The doctrine that no animal died before ‘the Fall’ is not stated explicitly anywhere in the Bible. It is a theological inference imposed upon the text because young-Earth creationism requires it. It belongs to the category of reasoning that says: ‘This must be true for the rest of my beliefs to be true; my beliefs cannot be wrong; therefore, this must also be true.’
Having granted themselves this assumption of infallibility, creationists must then protect it from every fact that contradicts it. The belief cannot be mistaken, so the evidence must somehow be misunderstood, fraudulent, planted by Satan, created with the appearance of age or otherwise unworthy of consideration. Anything, in fact, is preferable to the intellectually honest admission that the belief itself has been falsified.

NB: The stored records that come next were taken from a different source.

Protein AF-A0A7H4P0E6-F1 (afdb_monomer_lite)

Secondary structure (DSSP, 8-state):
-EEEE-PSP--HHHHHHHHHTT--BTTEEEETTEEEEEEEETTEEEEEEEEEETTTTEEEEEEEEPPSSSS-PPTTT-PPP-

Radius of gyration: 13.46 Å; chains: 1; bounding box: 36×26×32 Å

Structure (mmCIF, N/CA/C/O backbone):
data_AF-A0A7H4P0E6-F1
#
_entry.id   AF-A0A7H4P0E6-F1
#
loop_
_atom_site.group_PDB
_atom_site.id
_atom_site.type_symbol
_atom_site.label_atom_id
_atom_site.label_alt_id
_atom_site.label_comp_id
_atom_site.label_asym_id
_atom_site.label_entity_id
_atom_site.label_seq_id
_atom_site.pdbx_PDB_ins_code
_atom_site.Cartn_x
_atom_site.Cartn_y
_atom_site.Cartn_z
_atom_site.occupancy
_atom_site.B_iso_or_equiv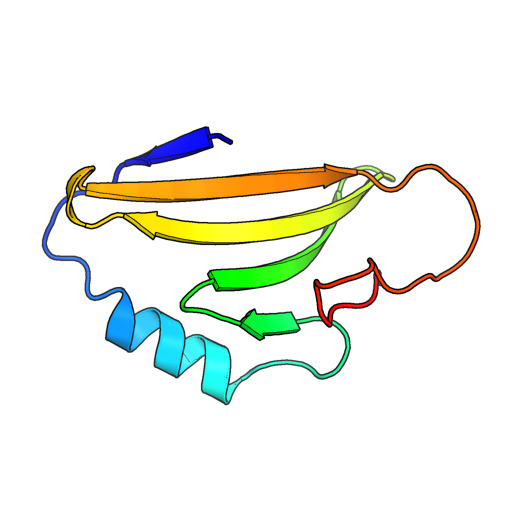
_atom_site.auth_seq_id
_atom_site.auth_comp_id
_atom_site.auth_asym_id
_atom_site.auth_atom_id
_atom_site.pdbx_PDB_model_num
ATOM 1 N N . MET A 1 1 ? -0.240 12.462 -1.072 1.00 81.25 1 MET A N 1
ATOM 2 C CA . MET A 1 1 ? 0.790 11.777 -1.870 1.00 81.25 1 MET A CA 1
ATOM 3 C C . MET A 1 1 ? 2.144 12.379 -1.568 1.00 81.25 1 MET A C 1
ATOM 5 O O . MET A 1 1 ? 2.346 13.560 -1.825 1.00 81.25 1 MET A O 1
ATOM 9 N N . THR A 1 2 ? 3.042 11.570 -1.013 1.00 94.00 2 THR A N 1
ATOM 10 C CA . THR A 1 2 ? 4.441 11.902 -0.700 1.00 94.00 2 THR A CA 1
ATOM 11 C C . THR A 1 2 ? 5.353 10.913 -1.423 1.00 94.00 2 THR A C 1
ATOM 13 O O . THR A 1 2 ? 5.059 9.723 -1.417 1.00 94.00 2 THR A O 1
ATOM 16 N N . LEU A 1 3 ? 6.447 11.372 -2.035 1.00 95.19 3 LEU A N 1
ATOM 17 C CA . LEU A 1 3 ? 7.466 10.496 -2.626 1.00 95.19 3 LEU A CA 1
ATOM 18 C C . LEU A 1 3 ? 8.611 10.290 -1.627 1.00 95.19 3 LEU A C 1
ATOM 20 O O . LEU A 1 3 ? 9.185 11.263 -1.142 1.00 95.19 3 LEU A O 1
ATOM 24 N N . LEU A 1 4 ? 8.951 9.036 -1.346 1.00 94.19 4 LEU A N 1
ATOM 25 C CA . LEU A 1 4 ? 10.130 8.645 -0.583 1.00 94.19 4 LEU A CA 1
ATOM 26 C C . LEU A 1 4 ? 11.171 8.070 -1.553 1.00 94.19 4 LEU A C 1
ATOM 28 O O . LEU A 1 4 ? 10.990 6.939 -2.006 1.00 94.19 4 LEU A O 1
ATOM 32 N N . PRO A 1 5 ? 12.229 8.819 -1.905 1.00 94.25 5 PRO A N 1
ATOM 33 C CA . PRO A 1 5 ? 13.239 8.342 -2.844 1.00 94.25 5 PRO A CA 1
ATOM 34 C C . PRO A 1 5 ? 14.051 7.183 -2.252 1.00 94.25 5 PRO A C 1
ATOM 36 O O . PRO A 1 5 ? 14.277 7.123 -1.041 1.00 94.25 5 PRO A O 1
ATOM 39 N N . TRP A 1 6 ? 14.534 6.289 -3.112 1.00 88.94 6 TRP A N 1
ATOM 40 C CA . TRP A 1 6 ? 15.494 5.240 -2.767 1.00 88.94 6 TRP A CA 1
ATOM 41 C C . TRP A 1 6 ? 16.719 5.316 -3.682 1.00 88.94 6 TRP A C 1
ATOM 43 O O . TRP A 1 6 ? 16.687 5.933 -4.744 1.00 88.94 6 TRP A O 1
ATOM 53 N N . HIS A 1 7 ? 17.809 4.656 -3.287 1.00 90.00 7 HIS A N 1
ATOM 54 C CA . HIS A 1 7 ? 18.980 4.508 -4.147 1.00 90.00 7 HIS A CA 1
ATOM 55 C C . HIS A 1 7 ? 18.955 3.134 -4.834 1.00 90.00 7 HIS A C 1
ATOM 57 O O . HIS A 1 7 ? 18.922 2.121 -4.134 1.00 90.00 7 HIS A O 1
ATOM 63 N N . PRO A 1 8 ? 18.934 3.055 -6.175 1.00 85.44 8 PRO A N 1
ATOM 64 C CA . PRO A 1 8 ? 18.974 1.775 -6.875 1.00 85.44 8 PRO A CA 1
ATOM 65 C C . PRO A 1 8 ? 20.291 1.004 -6.643 1.00 85.44 8 PRO A C 1
ATOM 67 O O . PRO A 1 8 ? 21.322 1.632 -6.368 1.00 85.44 8 PRO A O 1
ATOM 70 N N . PRO A 1 9 ? 20.287 -0.332 -6.831 1.00 90.75 9 PRO A N 1
ATOM 71 C CA . PRO A 1 9 ? 19.117 -1.166 -7.124 1.00 90.75 9 PRO A CA 1
ATOM 72 C C . PRO A 1 9 ? 18.325 -1.520 -5.852 1.00 90.75 9 PRO A C 1
ATOM 74 O O . PRO A 1 9 ? 18.906 -1.895 -4.837 1.00 90.75 9 PRO A O 1
ATOM 77 N N . TYR A 1 10 ? 16.993 -1.446 -5.926 1.00 89.38 10 TYR A N 1
ATOM 78 C CA . TYR A 1 10 ? 16.089 -1.958 -4.893 1.00 89.38 10 TYR A CA 1
ATOM 79 C C . TYR A 1 10 ? 15.002 -2.805 -5.557 1.00 89.38 10 TYR A C 1
ATOM 81 O O . TYR A 1 10 ? 14.291 -2.315 -6.431 1.00 89.38 10 TYR A O 1
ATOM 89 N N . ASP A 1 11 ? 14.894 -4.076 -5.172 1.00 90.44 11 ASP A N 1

In almost every other field of human endeavour, such a supremely arrogant claim to personal infallibility would be laughed at and its proponent told to grow up. Yet, when packaged as religious faith, it is not merely tolerated but frequently treated with respect. Its advocates demand—and often receive—special privileges and social status: ‘You must listen to me, allow me to make laws governing your life and let me shape society according to my beliefs because I have an invisible friend and wear special robes.’
And so creationism staggers on, obliged to deny a veritable deluge of scientific evidence rather than concede that its mythology bears no resemblance to the history of life on Earth.